= Exercise instructions =
What you return must be an exact copy of the lines in the listing below between the line holding "ATOM 153 C CA" and the line holding "ATOM 170 C CA", inclusive, and nothing more.
======== Data provided
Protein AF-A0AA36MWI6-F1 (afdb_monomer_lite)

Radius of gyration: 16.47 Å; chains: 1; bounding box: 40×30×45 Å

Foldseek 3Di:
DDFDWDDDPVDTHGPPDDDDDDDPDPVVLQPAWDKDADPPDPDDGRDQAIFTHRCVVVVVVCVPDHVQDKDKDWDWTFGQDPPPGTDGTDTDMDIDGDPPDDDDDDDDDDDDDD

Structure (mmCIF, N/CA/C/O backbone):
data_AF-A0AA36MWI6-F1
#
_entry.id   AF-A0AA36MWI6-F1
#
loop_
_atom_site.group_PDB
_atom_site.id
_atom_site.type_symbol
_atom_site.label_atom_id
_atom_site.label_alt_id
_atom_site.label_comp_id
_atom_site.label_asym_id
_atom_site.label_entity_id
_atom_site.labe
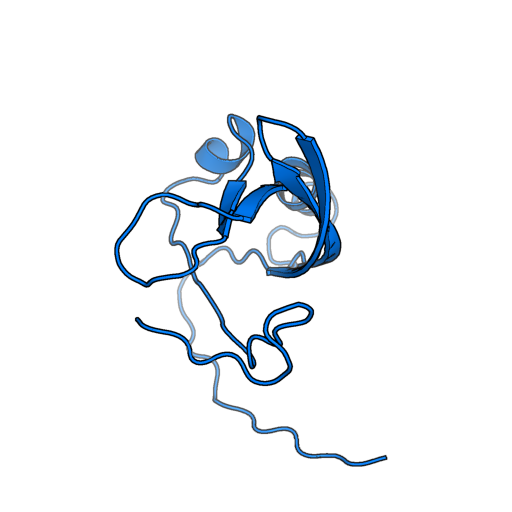l_seq_id
_atom_site.pdbx_PDB_ins_code
_atom_site.Cartn_x
_atom_site.Cartn_y
_atom_site.Cartn_z
_atom_site.occupancy
_atom_site.B_iso_or_equiv
_atom_site.auth_seq_id
_atom_site.auth_comp_id
_atom_site.auth_asym_id
_atom_site.auth_atom_id
_atom_site.pdbx_PDB_model_num
ATOM 1 N N . MET A 1 1 ? -6.947 16.317 -5.201 1.00 39.97 1 MET A N 1
ATOM 2 C CA . MET A 1 1 ? -8.132 15.764 -5.890 1.00 39.97 1 MET A CA 1
ATOM 3 C C . MET A 1 1 ? -8.951 15.053 -4.829 1.00 39.97 1 MET A C 1
ATOM 5 O O . MET A 1 1 ? -8.522 13.991 -4.396 1.00 39.97 1 MET A O 1
ATOM 9 N N . SER A 1 2 ? -10.069 15.639 -4.393 1.00 46.19 2 SER A N 1
ATOM 10 C CA . SER A 1 2 ? -11.003 14.984 -3.466 1.00 46.19 2 SER A CA 1
ATOM 11 C C . SER A 1 2 ? -11.641 13.808 -4.163 1.00 46.19 2 SER A C 1
ATOM 13 O O . SER A 1 2 ? -12.205 13.982 -5.245 1.00 46.19 2 SER A O 1
ATOM 15 N N . GLN A 1 3 ? -11.603 12.630 -3.555 1.00 59.12 3 GLN A N 1
ATOM 16 C CA . GLN A 1 3 ? -12.346 11.487 -4.067 1.00 59.12 3 GLN A CA 1
ATOM 17 C C . GLN A 1 3 ? -13.568 11.233 -3.199 1.00 59.12 3 GLN A C 1
ATOM 19 O O . GLN A 1 3 ? -13.491 11.210 -1.974 1.00 59.12 3 GLN A O 1
ATOM 24 N N . LYS A 1 4 ? -14.713 11.084 -3.864 1.00 57.22 4 LYS A N 1
ATOM 25 C CA . LYS A 1 4 ? -15.965 10.662 -3.246 1.00 57.22 4 LYS A CA 1
ATOM 26 C C . LYS A 1 4 ? -15.960 9.138 -3.217 1.00 57.22 4 LYS A C 1
ATOM 28 O O . LYS A 1 4 ? -15.881 8.526 -4.278 1.00 57.22 4 LYS A O 1
ATOM 33 N N . SER A 1 5 ? -16.022 8.541 -2.0
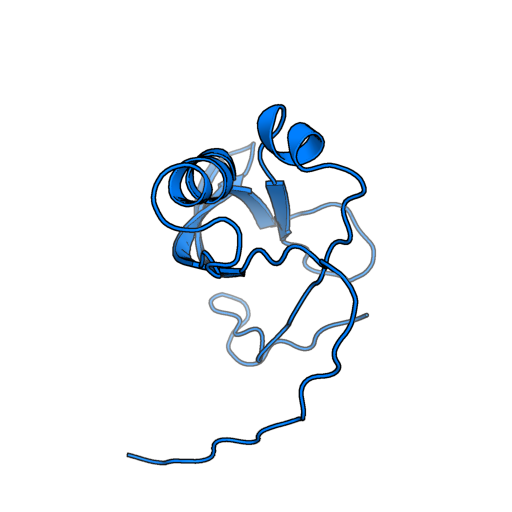33 1.00 63.34 5 SER A N 1
ATOM 34 C CA . SER A 1 5 ? -16.305 7.114 -1.901 1.00 63.34 5 SER A CA 1
ATOM 35 C C . SER A 1 5 ? -17.808 6.862 -2.042 1.00 63.34 5 SER A C 1
ATOM 37 O O . SER A 1 5 ? -18.638 7.682 -1.638 1.00 63.34 5 SER A O 1
ATOM 39 N N . THR A 1 6 ? -18.160 5.729 -2.634 1.00 71.75 6 THR A N 1
ATOM 40 C CA . THR A 1 6 ? -19.489 5.115 -2.531 1.00 71.75 6 THR A CA 1
ATOM 41 C C . THR A 1 6 ? -19.449 4.056 -1.413 1.00 71.75 6 THR A C 1
ATOM 43 O O . THR A 1 6 ? -18.377 3.738 -0.908 1.00 71.75 6 THR A O 1
ATOM 46 N N . GLY A 1 7 ? -20.585 3.534 -0.942 1.00 72.94 7 GLY A N 1
ATOM 47 C CA . GLY A 1 7 ? -20.613 2.561 0.169 1.00 72.94 7 GLY A CA 1
ATOM 48 C C . GLY A 1 7 ? -20.763 3.182 1.565 1.00 72.94 7 GLY A C 1
ATOM 49 O O . GLY A 1 7 ? -21.074 4.366 1.698 1.00 72.94 7 GLY A O 1
ATOM 50 N N . SER A 1 8 ? -20.623 2.361 2.611 1.00 80.56 8 SER A N 1
ATOM 51 C CA . SER A 1 8 ? -20.786 2.804 4.001 1.00 80.56 8 SER A CA 1
ATOM 52 C C . SER A 1 8 ? -19.462 3.299 4.600 1.00 80.56 8 SER A C 1
ATOM 54 O O . SER A 1 8 ? -18.398 2.910 4.118 1.00 80.56 8 SER A O 1
ATOM 56 N N . PRO A 1 9 ? -19.480 4.152 5.642 1.00 73.38 9 PRO A N 1
ATOM 57 C CA . PRO A 1 9 ? -18.256 4.662 6.269 1.00 73.38 9 PRO A CA 1
ATOM 58 C C . PRO A 1 9 ? -17.298 3.564 6.756 1.00 73.38 9 PRO A C 1
ATOM 60 O O . PRO A 1 9 ? -16.085 3.748 6.722 1.00 73.38 9 PRO A O 1
ATOM 63 N N . GLU A 1 10 ? -17.830 2.417 7.183 1.00 79.69 10 GLU A N 1
ATOM 64 C CA . GLU A 1 10 ? -17.061 1.248 7.618 1.00 79.69 10 GLU A CA 1
ATOM 65 C C . GLU A 1 10 ? -16.591 0.331 6.476 1.00 79.69 10 GLU A C 1
ATOM 67 O O . GLU A 1 10 ? -15.699 -0.492 6.683 1.00 79.69 10 GLU A O 1
ATOM 72 N N . ASN A 1 11 ? -17.158 0.470 5.275 1.00 84.12 11 ASN A N 1
ATOM 73 C CA . ASN A 1 11 ? -16.745 -0.259 4.077 1.00 84.12 11 ASN A CA 1
ATOM 74 C C . ASN A 1 11 ? -16.825 0.646 2.832 1.00 84.12 11 ASN A C 1
ATOM 76 O O . ASN A 1 11 ? -17.678 0.437 1.957 1.00 84.12 11 ASN A O 1
ATOM 80 N N . PRO A 1 12 ? -15.977 1.688 2.768 1.00 83.50 12 PRO A N 1
ATOM 81 C CA . PRO A 1 12 ? -15.972 2.618 1.655 1.00 83.50 12 PRO A CA 1
ATOM 82 C C . PRO A 1 12 ? -15.454 1.935 0.388 1.00 83.50 12 PRO A C 1
ATOM 84 O O . PRO A 1 12 ? -14.507 1.150 0.402 1.00 83.50 12 PRO A O 1
ATOM 87 N N . VAL A 1 13 ? -16.062 2.292 -0.733 1.00 83.38 13 VAL A N 1
ATOM 88 C CA . VAL A 1 13 ? -15.680 1.885 -2.078 1.00 83.38 13 VAL A CA 1
ATOM 89 C C . VAL A 1 13 ? -15.135 3.114 -2.790 1.00 83.38 13 VAL A C 1
ATOM 91 O O . VAL A 1 13 ? -15.836 4.106 -2.992 1.00 83.38 13 VAL A O 1
ATOM 94 N N . TRP A 1 14 ? -13.858 3.064 -3.152 1.00 80.75 14 TRP A N 1
ATOM 95 C CA . TRP A 1 14 ? -13.234 4.088 -3.983 1.00 80.75 14 TRP A CA 1
ATOM 96 C C . TRP A 1 14 ? -13.379 3.680 -5.448 1.00 80.75 14 TRP A C 1
ATOM 98 O O . TRP A 1 14 ? -12.778 2.700 -5.887 1.00 80.75 14 TRP A O 1
ATOM 108 N N . ASP A 1 15 ? -14.199 4.412 -6.201 1.00 68.19 15 ASP A N 1
ATOM 109 C CA . ASP A 1 15 ? -14.427 4.119 -7.617 1.00 68.19 15 ASP A CA 1
ATOM 110 C C . ASP A 1 15 ? -13.183 4.435 -8.452 1.00 68.19 15 ASP A C 1
ATOM 112 O O . ASP A 1 15 ? -12.755 5.589 -8.511 1.00 68.19 15 ASP A O 1
ATOM 116 N N . ASN A 1 16 ? -12.641 3.406 -9.123 1.00 63.53 16 ASN A N 1
ATOM 117 C CA . ASN A 1 16 ? -11.633 3.453 -10.197 1.00 63.53 16 ASN A CA 1
ATOM 118 C C . ASN A 1 16 ? -10.573 4.563 -10.070 1.00 63.53 16 ASN A C 1
ATOM 120 O O . ASN A 1 16 ? -10.174 5.193 -11.055 1.00 63.53 16 ASN A O 1
ATOM 124 N N . SER A 1 17 ? -10.100 4.803 -8.852 1.00 66.12 17 SER A N 1
ATOM 125 C CA . SER A 1 17 ? -9.165 5.871 -8.560 1.00 66.12 17 SER A CA 1
ATOM 126 C C . SER A 1 17 ? -7.756 5.453 -8.952 1.00 66.12 17 SER A C 1
ATOM 128 O O . SER A 1 17 ? -7.076 4.699 -8.261 1.00 66.12 17 SER A O 1
ATOM 130 N N . ILE A 1 18 ? -7.302 5.955 -10.098 1.00 69.81 18 ILE A N 1
ATOM 131 C CA . ILE A 1 18 ? -5.926 5.758 -10.547 1.00 69.81 18 ILE A CA 1
ATOM 132 C C . ILE A 1 18 ? -5.080 6.905 -9.998 1.00 69.81 18 ILE A C 1
ATOM 134 O O . ILE A 1 18 ? -5.220 8.053 -10.418 1.00 69.81 18 ILE A O 1
ATOM 138 N N . MET A 1 19 ? -4.178 6.578 -9.077 1.00 75.25 19 MET A N 1
ATOM 139 C CA . MET A 1 19 ? -3.069 7.447 -8.698 1.00 75.25 19 MET A CA 1
ATOM 140 C C . MET A 1 19 ? -1.834 7.025 -9.491 1.00 75.25 19 MET A C 1
ATOM 142 O O . MET A 1 19 ? -1.494 5.847 -9.544 1.00 75.25 19 MET A O 1
ATOM 146 N N . SER A 1 20 ? -1.173 7.985 -10.133 1.00 79.12 20 SER A N 1
ATOM 147 C CA . SER A 1 20 ? 0.093 7.761 -10.834 1.00 79.12 20 SER A CA 1
ATOM 148 C C . SER A 1 20 ? 1.186 8.557 -10.145 1.00 79.12 20 SER A C 1
ATOM 150 O O . SER A 1 20 ? 1.006 9.740 -9.860 1.00 79.12 20 SER A O 1
ATOM 152 N N . ILE A 1 21 ? 2.305 7.895 -9.878 1.00 75.62 21 ILE A N 1
ATOM 153 C CA . ILE A 1 21 ? 3.510 8.511 -9.335 1.00 75.62 21 ILE A CA 1
ATOM 154 C C . ILE A 1 21 ? 4.569 8.363 -10.418 1.00 75.62 21 ILE A C 1
ATOM 156 O O . ILE A 1 21 ? 4.860 7.250 -10.852 1.00 75.62 21 ILE A O 1
ATOM 160 N N . GLU A 1 22 ? 5.087 9.489 -10.901 1.00 78.00 22 GLU A N 1
ATOM 161 C CA . GLU A 1 22 ? 6.224 9.481 -11.814 1.00 78.00 22 GLU A CA 1
ATOM 162 C C . GLU A 1 22 ? 7.505 9.382 -10.990 1.00 78.00 22 GLU A C 1
ATOM 164 O O . GLU A 1 22 ? 7.712 10.146 -10.047 1.00 78.00 22 GLU A O 1
ATOM 169 N N . LEU A 1 23 ? 8.346 8.418 -11.344 1.00 72.88 23 LEU A N 1
ATOM 170 C CA . LEU A 1 23 ? 9.618 8.164 -10.687 1.00 72.88 23 LEU A CA 1
ATOM 171 C C . LEU A 1 23 ? 10.724 8.433 -11.691 1.00 72.88 23 LEU A C 1
ATOM 173 O O . LEU A 1 23 ? 10.626 8.050 -12.858 1.00 72.88 23 LEU A O 1
ATOM 177 N N . THR A 1 24 ? 11.769 9.114 -11.238 1.00 71.25 24 THR A N 1
ATOM 178 C CA . THR A 1 24 ? 12.948 9.385 -12.063 1.00 71.25 24 THR A CA 1
ATOM 179 C C . THR A 1 24 ? 13.840 8.157 -12.203 1.00 71.25 24 THR A C 1
ATOM 181 O O . THR A 1 24 ? 14.555 8.047 -13.193 1.00 71.25 24 THR A O 1
ATOM 184 N N . ASP A 1 25 ? 13.805 7.258 -11.216 1.00 71.19 25 ASP A N 1
ATOM 185 C CA . ASP A 1 25 ? 14.628 6.053 -11.167 1.00 71.19 25 ASP A CA 1
ATOM 186 C C . ASP A 1 25 ? 13.935 4.936 -10.367 1.00 71.19 25 ASP A C 1
ATOM 188 O O . ASP A 1 25 ? 13.308 5.200 -9.338 1.00 71.19 25 ASP A O 1
ATOM 192 N N . ASP A 1 26 ? 14.091 3.693 -10.825 1.00 70.00 26 ASP A N 1
ATOM 193 C CA . ASP A 1 26 ? 13.553 2.481 -10.202 1.00 70.00 26 ASP A CA 1
ATOM 194 C C . ASP A 1 26 ? 14.215 2.217 -8.826 1.00 70.00 26 ASP A C 1
ATOM 196 O O . ASP A 1 26 ? 13.592 1.605 -7.957 1.00 70.00 26 ASP A O 1
ATOM 200 N N . PHE A 1 27 ? 15.437 2.721 -8.577 1.00 71.50 27 PHE A N 1
ATOM 201 C CA . PHE A 1 27 ? 16.121 2.589 -7.275 1.00 71.50 27 PHE A CA 1
ATOM 202 C C . PHE A 1 27 ? 15.337 3.215 -6.112 1.00 71.50 27 PHE A C 1
ATOM 204 O O . PHE A 1 27 ? 15.364 2.697 -5.000 1.00 71.50 27 PHE A O 1
ATOM 211 N N . GLN A 1 28 ? 14.558 4.274 -6.362 1.00 67.12 28 GLN A N 1
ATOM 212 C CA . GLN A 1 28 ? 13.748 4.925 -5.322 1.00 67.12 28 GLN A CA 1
================
= Response area =
ATOM 153 C CA . ILE A 1 21 ? 3.510 8.511 -9.335 1.00 75.62 21 ILE A CA 1
ATOM 154 C C . ILE A 1 21 ? 4.569 8.363 -10.418 1.00 75.62 21 ILE A C 1
ATOM 156 O O . ILE A 1 21 ? 4.860 7.250 -10.852 1.00 75.62 21 ILE A O 1
ATOM 160 N N . GLU A 1 22 ? 5.087 9.489 -10.901 1.00 78.00 22 GLU A N 1
ATOM 161 C CA . GLU A 1 22 ? 6.224 9.481 -11.814 1.00 78.00 22 GLU A CA 1
ATOM 162 C C . GLU A 1 22 ? 7.505 9.382 -10.990 1.00 78.00 22 GLU A C 1
ATOM 164 O O . GLU A 1 22 ? 7.712 10.146 -10.047 1.00 78.00 22 GLU A O 1
ATOM 169 N N . LEU A 1 23 ? 8.346 8.418 -11.344 1.00 72.88 23 LEU A N 1
ATOM 170 C CA . LEU A 1 23 ? 9.618 8.164 -10.687 1.00 72.88 23 LEU A CA 1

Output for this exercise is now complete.